INSTRUCTIONS TO FOLLOW
Your answer should be the lines below from the one with "ATOM 208 C CA" to the one with "ATOM 224 O O", both included, given again exactly and with nothing added.

(RAW DATA Opens)

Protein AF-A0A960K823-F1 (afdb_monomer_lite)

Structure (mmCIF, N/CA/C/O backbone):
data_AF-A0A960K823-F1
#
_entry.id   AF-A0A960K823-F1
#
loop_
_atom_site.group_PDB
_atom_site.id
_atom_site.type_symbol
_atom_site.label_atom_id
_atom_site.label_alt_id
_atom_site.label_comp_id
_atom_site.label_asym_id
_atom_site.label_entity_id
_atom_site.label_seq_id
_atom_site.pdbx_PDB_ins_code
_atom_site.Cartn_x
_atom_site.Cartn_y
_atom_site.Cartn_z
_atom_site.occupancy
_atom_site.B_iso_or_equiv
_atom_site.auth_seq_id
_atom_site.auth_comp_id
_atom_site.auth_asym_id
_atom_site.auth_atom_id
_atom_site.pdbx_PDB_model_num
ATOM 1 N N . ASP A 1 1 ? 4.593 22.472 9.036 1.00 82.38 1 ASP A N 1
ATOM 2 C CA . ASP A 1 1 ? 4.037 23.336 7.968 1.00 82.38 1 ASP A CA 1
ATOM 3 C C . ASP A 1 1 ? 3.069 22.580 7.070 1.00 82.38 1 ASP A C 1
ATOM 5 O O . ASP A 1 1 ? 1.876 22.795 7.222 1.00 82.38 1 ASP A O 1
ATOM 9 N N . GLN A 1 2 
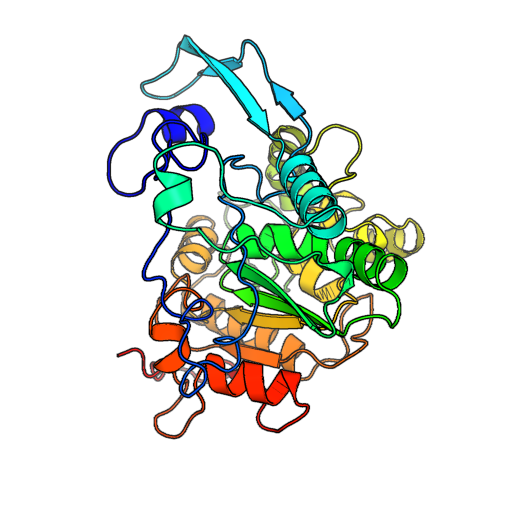? 3.527 21.619 6.258 1.00 85.06 2 GLN A N 1
ATOM 10 C CA . GLN A 1 2 ? 2.664 20.855 5.331 1
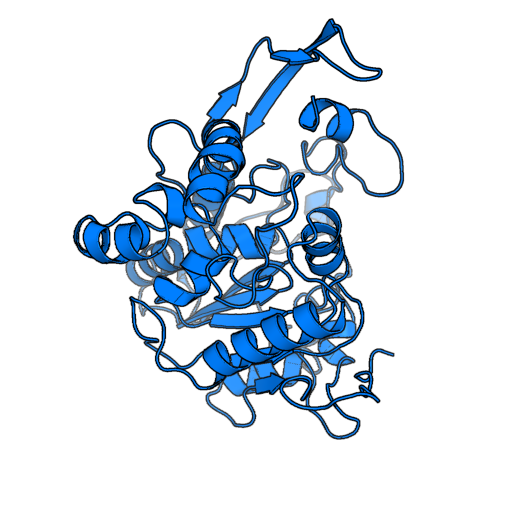.00 85.06 2 GLN A CA 1
ATOM 11 C C . GLN A 1 2 ? 1.440 20.184 5.988 1.00 85.06 2 GLN A C 1
ATOM 13 O O . GLN A 1 2 ? 0.366 20.142 5.397 1.00 85.06 2 GLN A O 1
ATOM 18 N N . CYS A 1 3 ? 1.565 19.680 7.224 1.00 87.75 3 CYS A N 1
ATOM 19 C CA . CYS A 1 3 ? 0.429 19.111 7.962 1.00 87.75 3 CYS A CA 1
ATOM 20 C C . CYS A 1 3 ? -0.649 20.160 8.277 1.00 87.75 3 CYS A C 1
ATOM 22 O O . CYS A 1 3 ? -1.839 19.890 8.147 1.00 87.75 3 CYS A O 1
ATOM 24 N N . LEU A 1 4 ? -0.237 21.372 8.652 1.00 88.31 4 LEU A N 1
ATOM 25 C CA . LEU A 1 4 ? -1.169 22.458 8.934 1.00 88.31 4 LEU A CA 1
ATOM 26 C C . LEU A 1 4 ? -1.814 22.984 7.644 1.00 88.31 4 LEU A C 1
ATOM 28 O O . LEU A 1 4 ? -3.011 23.248 7.624 1.00 88.31 4 LEU A O 1
ATOM 32 N N . GLU A 1 5 ? -1.054 23.081 6.552 1.00 86.44 5 GLU A N 1
ATOM 33 C CA . GLU A 1 5 ? -1.601 23.410 5.228 1.00 86.44 5 GLU A CA 1
ATOM 34 C C . GLU A 1 5 ? -2.643 22.372 4.797 1.00 86.44 5 GLU A C 1
ATOM 36 O O . GLU A 1 5 ? -3.765 22.729 4.445 1.00 86.44 5 GLU A O 1
ATOM 41 N N . ARG A 1 6 ? -2.336 21.077 4.944 1.00 85.81 6 ARG A N 1
ATOM 42 C CA . ARG A 1 6 ? -3.278 19.978 4.686 1.00 85.81 6 ARG A CA 1
ATOM 43 C C . ARG A 1 6 ? -4.563 20.104 5.511 1.00 85.81 6 ARG A C 1
ATOM 45 O O . ARG A 1 6 ? -5.638 19.817 4.989 1.00 85.81 6 ARG A O 1
ATOM 52 N N . TRP A 1 7 ? -4.467 20.531 6.767 1.00 87.25 7 TRP A N 1
ATOM 53 C CA . TRP A 1 7 ? -5.627 20.764 7.627 1.00 87.25 7 TRP A CA 1
ATOM 54 C C . TRP A 1 7 ? -6.462 21.980 7.194 1.00 87.25 7 TRP A C 1
ATOM 56 O O . TRP A 1 7 ? -7.690 21.924 7.191 1.00 87.25 7 TRP A O 1
ATOM 66 N N . CYS A 1 8 ? -5.806 23.086 6.841 1.00 85.31 8 CYS A N 1
ATOM 67 C CA . CYS A 1 8 ? -6.456 24.376 6.601 1.00 85.31 8 CYS A CA 1
ATOM 68 C C . CYS A 1 8 ? -6.902 24.621 5.145 1.00 85.31 8 CYS A C 1
ATOM 70 O O . CYS A 1 8 ? -7.688 25.540 4.908 1.00 85.31 8 CYS A O 1
ATOM 72 N N . GLU A 1 9 ? -6.418 23.857 4.165 1.00 71.81 9 GLU A N 1
ATOM 73 C CA . GLU A 1 9 ? -6.762 24.028 2.746 1.00 71.81 9 GLU A CA 1
ATOM 74 C C . GLU A 1 9 ? -8.142 23.446 2.343 1.00 71.81 9 GLU A C 1
ATOM 76 O O . GLU A 1 9 ? -8.576 22.401 2.825 1.00 71.81 9 GLU A O 1
ATOM 81 N N . ILE A 1 10 ? -8.811 24.099 1.376 1.00 49.69 10 ILE A N 1
ATOM 82 C CA . ILE A 1 10 ? -10.097 23.730 0.726 1.00 49.69 10 ILE A CA 1
ATOM 83 C C . ILE A 1 10 ? -9.916 23.929 -0.809 1.00 49.69 10 ILE A C 1
ATOM 85 O O . ILE A 1 10 ? -9.272 24.928 -1.137 1.00 49.69 10 ILE A O 1
ATOM 89 N N . PRO A 1 11 ? -10.464 23.139 -1.788 1.00 47.03 11 PRO A N 1
ATOM 90 C CA . PRO A 1 11 ? -11.459 22.046 -1.728 1.00 47.03 11 PRO A CA 1
ATOM 91 C C . PRO A 1 11 ? -11.147 20.742 -2.520 1.00 47.03 11 PRO A C 1
ATOM 93 O O . PRO A 1 11 ? -12.030 19.891 -2.595 1.00 47.03 11 PRO A O 1
ATOM 96 N N . SER A 1 12 ? -10.004 20.550 -3.196 1.00 41.00 12 SER A N 1
ATOM 97 C CA . SER A 1 12 ? -9.931 19.472 -4.216 1.00 41.00 12 SER A CA 1
ATOM 98 C C . SER A 1 12 ? -9.877 18.047 -3.652 1.00 41.00 12 SER A C 1
ATOM 100 O O . SER A 1 12 ? -10.193 17.101 -4.365 1.00 41.00 12 SER A O 1
ATOM 102 N N . PHE A 1 13 ? -9.570 17.891 -2.365 1.00 52.53 13 PHE A N 1
ATOM 103 C CA . PHE A 1 13 ? -9.682 16.641 -1.616 1.00 52.53 13 PHE A CA 1
ATOM 104 C C . PHE A 1 13 ? -10.083 16.990 -0.179 1.00 52.53 13 PHE A C 1
ATOM 106 O O . PHE A 1 13 ? -9.666 18.032 0.324 1.00 52.53 13 PHE A O 1
ATOM 113 N N . ASN A 1 14 ? -10.877 16.155 0.501 1.00 62.12 14 ASN A N 1
ATOM 114 C CA . ASN A 1 14 ? -11.182 16.333 1.928 1.00 62.12 14 ASN A CA 1
ATOM 115 C C . ASN A 1 14 ? -9.919 16.071 2.778 1.00 62.12 14 ASN A C 1
ATOM 117 O O . ASN A 1 14 ? -9.784 15.020 3.401 1.00 62.12 14 ASN A O 1
ATOM 121 N N . ARG A 1 15 ? -8.953 16.997 2.725 1.00 76.25 15 ARG A N 1
ATOM 122 C CA . ARG A 1 15 ? -7.613 16.869 3.311 1.00 76.25 15 ARG A CA 1
ATOM 123 C C . ARG A 1 15 ? -7.670 16.879 4.839 1.00 76.25 15 ARG A C 1
ATOM 125 O O . ARG A 1 15 ? -7.090 15.986 5.448 1.00 76.25 15 ARG A O 1
ATOM 132 N N . ALA A 1 16 ? -8.472 17.767 5.431 1.00 84.94 16 ALA A N 1
ATOM 133 C CA . ALA A 1 16 ? -8.785 17.744 6.862 1.00 84.94 16 ALA A CA 1
ATOM 134 C C . ALA A 1 16 ? -9.472 16.435 7.285 1.00 84.94 16 ALA A C 1
ATOM 136 O O . ALA A 1 16 ? -9.145 15.863 8.320 1.00 84.94 16 ALA A O 1
ATOM 137 N N . GLY A 1 17 ? -10.353 15.889 6.442 1.00 84.88 17 GLY A N 1
ATOM 138 C CA . GLY A 1 17 ? -10.945 14.573 6.662 1.00 84.88 17 GLY A CA 1
ATOM 139 C C . GLY A 1 17 ? -9.925 13.437 6.673 1.00 84.88 17 GLY A C 1
ATOM 140 O O . GLY A 1 17 ? -10.220 12.398 7.234 1.00 84.88 17 GLY A O 1
ATOM 141 N N . LYS A 1 18 ? -8.721 13.597 6.116 1.00 87.81 18 LYS A N 1
ATOM 142 C CA . LYS A 1 18 ? -7.632 12.609 6.251 1.00 87.81 18 LYS A CA 1
ATOM 143 C C . LYS A 1 18 ? -6.771 12.815 7.504 1.00 87.81 18 LYS A C 1
ATOM 145 O O . LYS A 1 18 ? -5.724 12.187 7.636 1.00 87.81 18 LYS A O 1
ATOM 150 N N . MET A 1 19 ? -7.195 13.718 8.383 1.00 90.12 19 MET A N 1
ATOM 151 C CA . MET A 1 19 ? -6.539 14.093 9.639 1.00 90.12 19 MET A CA 1
ATOM 152 C C . MET A 1 19 ? -7.529 14.130 10.817 1.00 90.12 19 MET A C 1
ATOM 154 O O . MET A 1 19 ? -7.175 14.520 11.924 1.00 90.12 19 MET A O 1
ATOM 158 N N . SER A 1 20 ? -8.805 13.810 10.580 1.00 89.06 20 SER A N 1
ATOM 159 C CA . SER A 1 20 ? -9.840 13.792 11.608 1.00 89.06 20 SER A CA 1
ATOM 160 C C . SER A 1 20 ? -11.036 12.960 11.172 1.00 89.06 20 SER A C 1
ATOM 162 O O . SER A 1 20 ? -11.400 12.918 9.996 1.00 89.06 20 SER A O 1
ATOM 164 N N . THR A 1 21 ? -11.689 12.339 12.148 1.00 87.25 21 THR A N 1
ATOM 165 C CA . THR A 1 21 ? -13.000 11.705 11.986 1.00 87.25 21 THR A CA 1
ATOM 166 C C . THR A 1 21 ? -14.157 12.678 12.235 1.00 87.25 21 THR A C 1
ATOM 168 O O . THR A 1 21 ? -15.317 12.333 11.999 1.00 87.25 21 THR A O 1
ATOM 171 N N . ALA A 1 22 ? -13.881 13.911 12.674 1.00 86.06 22 ALA A N 1
ATOM 172 C CA . ALA A 1 22 ? -14.908 14.922 12.887 1.00 86.06 22 ALA A CA 1
ATOM 173 C C . ALA A 1 22 ? -15.618 15.255 11.566 1.00 86.06 22 ALA A C 1
ATOM 175 O O . ALA A 1 22 ? -14.995 15.662 10.588 1.00 86.06 22 ALA A O 1
ATOM 176 N N . GLY A 1 23 ? -16.941 15.081 11.542 1.00 77.12 23 GLY A N 1
ATOM 177 C CA . GLY A 1 23 ? -17.746 15.306 10.339 1.00 77.12 23 GLY A CA 1
ATOM 178 C C . GLY A 1 23 ? -17.636 14.200 9.285 1.00 77.12 23 GLY A C 1
ATOM 179 O O . GLY A 1 23 ? -18.079 14.408 8.155 1.00 77.12 23 GLY A O 1
ATOM 180 N N . THR A 1 24 ? -17.067 13.038 9.628 1.00 79.25 24 THR A N 1
ATOM 181 C CA . THR A 1 24 ? -17.210 11.834 8.797 1.00 79.25 24 THR A CA 1
ATOM 182 C C . THR A 1 24 ? -18.659 11.348 8.789 1.00 79.25 24 THR A C 1
ATOM 184 O O . THR A 1 24 ? -19.452 11.674 9.671 1.00 79.25 24 THR A O 1
ATOM 187 N N . TYR A 1 25 ? -19.028 10.615 7.739 1.00 79.56 25 TYR A N 1
ATOM 188 C CA . TYR A 1 25 ? -20.377 10.078 7.596 1.00 79.56 25 TYR A CA 1
ATOM 189 C C . TYR A 1 25 ? -20.626 8.955 8.606 1.00 79.56 25 TYR A C 1
ATOM 191 O O . TYR A 1 25 ? -19.788 8.069 8.750 1.00 79.56 25 TYR A O 1
ATOM 199 N N . ASP A 1 26 ? -21.826 8.925 9.194 1.00 79.00 26 ASP A N 1
ATOM 200 C CA . ASP A 1 26 ? -22.268 7.839 10.088 1.00 79.00 26 ASP A CA 1
ATOM 201 C C . ASP A 1 26 ? -22.287 6.461 9.395 1.00 79.00 26 ASP A C 1
ATOM 203 O O . ASP A 1 26 ? -22.313 5.422 10.053 1.00 79.00 26 ASP A O 1
ATOM 207 N N . ALA A 1 27 ? -22.323 6.444 8.058 1.00 80.94 27 ALA A N 1
ATOM 208 C CA . ALA A 1 27 ? -22.241 5.234 7.255 1.00 80.94 27 ALA A CA 1
ATOM 209 C C . ALA A 1 27 ? -21.658 5.499 5.863 1.00 80.94 27 ALA A C 1
ATOM 211 O O . ALA A 1 27 ? -22.036 6.450 5.172 1.00 80.94 27 ALA A O 1
ATOM 212 N N . ILE A 1 28 ? -20.803 4.583 5.413 1.00 81.56 28 ILE A N 1
ATOM 213 C CA . ILE A 1 28 ? -20.309 4.493 4.041 1.00 81.56 28 ILE A CA 1
ATOM 214 C C . ILE A 1 28 ? -21.121 3.413 3.314 1.00 81.56 28 ILE A C 1
ATOM 216 O O . ILE A 1 28 ? -21.099 2.238 3.686 1.00 81.56 28 ILE A O 1
ATOM 220 N N . HIS A 1 29 ? -21.862 3.809 2.281 1.00 75.12 29 HIS A N 1
ATOM 221 C CA . HIS A 1 29 ? -22.746 2.927 1.518 1.00 75.12 29 HIS A CA 1
ATOM 222 C C . HIS A 1 29 ? -22.477 3.031 0.015 1.00 75.12 29 HIS A C 1
ATOM 224 O O . HIS A 1 29 ? -21.952 4.031 -0.468 1.00 75.12 29 HIS A O 1
ATOM 230 N N . GLY A 1 30 ? -22.862 1.993 -0.733 1.00 76.12 30 GLY A N 1
ATOM 231 C CA . GLY A 1 30 ? -22.798 2.005 -2.198 1.00 76.12 30 GLY A CA 1
ATOM 232 C C . GLY A 1 30 ? -21.389 1.936 -2.789 1.00 76.12 30 GLY A C 1
ATOM 233 O O . GLY A 1 30 ? -21.216 2.277 -3.960 1.00 76.12 30 GLY A O 1
ATOM 234 N N . LEU A 1 31 ? -20.399 1.495 -2.008 1.00 86.62 31 LEU A N 1
ATOM 235 C CA . LEU A 1 31 ? -19.040 1.307 -2.503 1.00 86.62 31 LEU A CA 1
ATOM 236 C C . LEU A 1 31 ? -18.999 0.289 -3.646 1.00 86.62 31 LEU A C 1
ATOM 238 O O . LEU A 1 31 ? -19.730 -0.705 -3.650 1.00 86.62 31 LEU A O 1
ATOM 242 N N . GLN A 1 32 ? -18.155 0.592 -4.626 1.00 92.62 32 GLN A N 1
ATOM 243 C CA . GLN A 1 32 ? -17.925 -0.216 -5.817 1.00 92.62 32 GLN A CA 1
ATOM 244 C C . GLN A 1 32 ? -16.592 -0.967 -5.672 1.00 92.62 32 GLN A C 1
ATOM 246 O O . GLN A 1 32 ? -16.111 -1.164 -4.551 1.00 92.62 32 GLN A O 1
ATOM 251 N N . GLY A 1 33 ? -16.035 -1.440 -6.789 1.00 95.81 33 GLY A N 1
ATOM 252 C CA . GLY A 1 33 ? -14.786 -2.195 -6.797 1.00 95.81 33 GLY A CA 1
ATOM 253 C C . GLY A 1 33 ? -14.847 -3.397 -5.861 1.00 95.81 33 GLY A C 1
ATOM 254 O O . GLY A 1 33 ? -15.885 -4.052 -5.752 1.00 95.81 33 GLY A O 1
ATOM 255 N N . ILE A 1 34 ? -13.772 -3.644 -5.116 1.00 96.56 34 ILE A N 1
ATOM 256 C CA . ILE A 1 34 ? -13.673 -4.781 -4.190 1.00 96.56 34 ILE A CA 1
ATOM 257 C C . ILE A 1 34 ? -14.792 -4.828 -3.134 1.00 96.56 34 ILE A C 1
ATOM 259 O O . ILE A 1 34 ? -15.137 -5.906 -2.650 1.00 96.56 34 ILE A O 1
ATOM 263 N N . PHE A 1 35 ? -15.428 -3.695 -2.817 1.00 95.56 35 PHE A N 1
ATOM 264 C CA . PHE A 1 35 ? -16.529 -3.621 -1.853 1.00 95.56 35 PHE A CA 1
ATOM 265 C C . PHE A 1 35 ? -17.915 -3.889 -2.458 1.00 95.56 35 PHE A C 1
ATOM 267 O O . PHE A 1 35 ? -18.903 -4.008 -1.726 1.00 95.56 35 PHE A O 1
ATOM 274 N N . ARG A 1 36 ? -18.037 -4.060 -3.778 1.00 95.31 36 ARG A N 1
ATOM 275 C CA . ARG A 1 36 ? -19.324 -4.370 -4.416 1.00 95.31 36 ARG A CA 1
ATOM 276 C C . ARG A 1 36 ? -19.914 -5.674 -3.857 1.00 95.31 36 ARG A C 1
ATOM 278 O O . ARG A 1 36 ? -19.292 -6.723 -3.936 1.00 95.31 36 ARG A O 1
ATOM 285 N N . ARG A 1 37 ? -21.151 -5.644 -3.349 1.00 93.25 37 ARG A N 1
ATOM 286 C CA . ARG A 1 37 ? -21.803 -6.779 -2.643 1.00 93.25 37 ARG A CA 1
ATOM 287 C C . ARG A 1 37 ? -22.396 -7.874 -3.542 1.00 93.25 37 ARG A C 1
ATOM 289 O O . ARG A 1 37 ? -23.062 -8.772 -3.046 1.00 93.25 37 ARG A O 1
ATOM 296 N N . ASP A 1 38 ? -22.231 -7.779 -4.856 1.00 94.19 38 ASP A N 1
ATOM 297 C CA . ASP A 1 38 ? -22.839 -8.695 -5.827 1.00 94.19 38 ASP A CA 1
ATOM 298 C C . ASP A 1 38 ? -21.878 -9.854 -6.142 1.00 94.19 38 ASP A C 1
ATOM 300 O O . ASP A 1 38 ? -20.942 -9.647 -6.918 1.00 94.19 38 ASP A O 1
ATOM 304 N N . PRO A 1 39 ? -22.083 -11.064 -5.581 1.00 94.56 39 PRO A N 1
ATOM 305 C CA . PRO A 1 39 ? -21.161 -12.184 -5.763 1.00 94.56 39 PRO A CA 1
ATOM 306 C C . PRO A 1 39 ? -21.158 -12.753 -7.188 1.00 94.56 39 PRO A C 1
ATOM 308 O O . PRO A 1 39 ? -20.305 -13.571 -7.510 1.00 94.56 39 PRO A O 1
ATOM 311 N N . SER A 1 40 ? -22.102 -12.352 -8.052 1.00 94.19 40 SER A N 1
ATOM 312 C CA . SER A 1 40 ? -22.090 -12.752 -9.466 1.00 94.19 40 SER A CA 1
ATOM 313 C C . SER A 1 40 ? -21.112 -11.938 -10.317 1.00 94.19 40 SER A C 1
ATOM 315 O O . SER A 1 40 ? -20.813 -12.330 -11.443 1.00 94.19 40 SER A O 1
ATOM 317 N N . VAL A 1 41 ? -20.622 -10.817 -9.779 1.00 94.00 41 VAL A N 1
ATOM 318 C CA . VAL A 1 41 ? -19.677 -9.906 -10.442 1.00 94.00 41 VAL A CA 1
ATOM 319 C C . VAL A 1 41 ? -18.383 -9.763 -9.645 1.00 94.00 41 VAL A C 1
ATOM 321 O O . VAL A 1 41 ? -17.318 -9.657 -10.236 1.00 94.00 41 VAL A O 1
ATOM 324 N N . ASN A 1 42 ? -18.471 -9.753 -8.315 1.00 96.56 42 ASN A N 1
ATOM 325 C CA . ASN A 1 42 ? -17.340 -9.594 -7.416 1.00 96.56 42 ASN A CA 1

(RAW DATA Closes)

EXERCISE RESULT
ATOM 208 C CA . ALA A 1 27 ? -22.241 5.234 7.255 1.00 80.94 27 ALA A CA 1
ATOM 209 C C . ALA A 1 27 ? -21.658 5.499 5.863 1.00 80.94 27 ALA A C 1
ATOM 211 O O . ALA A 1 27 ? -22.036 6.450 5.172 1.00 80.94 27 ALA A O 1
ATOM 212 N N . ILE A 1 28 ? -20.803 4.583 5.413 1.00 81.56 28 ILE A N 1
ATOM 213 C CA . ILE A 1 28 ? -20.309 4.493 4.041 1.00 81.56 28 ILE A CA 1
ATOM 214 C C . ILE A 1 28 ? -21.121 3.413 3.314 1.00 81.56 28 ILE A C 1
ATOM 216 O O . ILE A 1 28 ? -21.099 2.238 3.686 1.00 81.56 28 ILE A O 1
ATOM 220 N N . HIS A 1 29 ? -21.862 3.809 2.281 1.00 75.12 29 HIS A N 1
ATOM 221 C CA . HIS A 1 29 ? -22.746 2.927 1.518 1.00 75.12 29 HIS A CA 1
ATOM 222 C C . HIS A 1 29 ? -22.477 3.031 0.015 1.00 75.12 29 HIS A C 1
ATOM 224 O O . HIS A 1 29 ? -21.952 4.031 -0.468 1.00 75.12 29 HIS A O 1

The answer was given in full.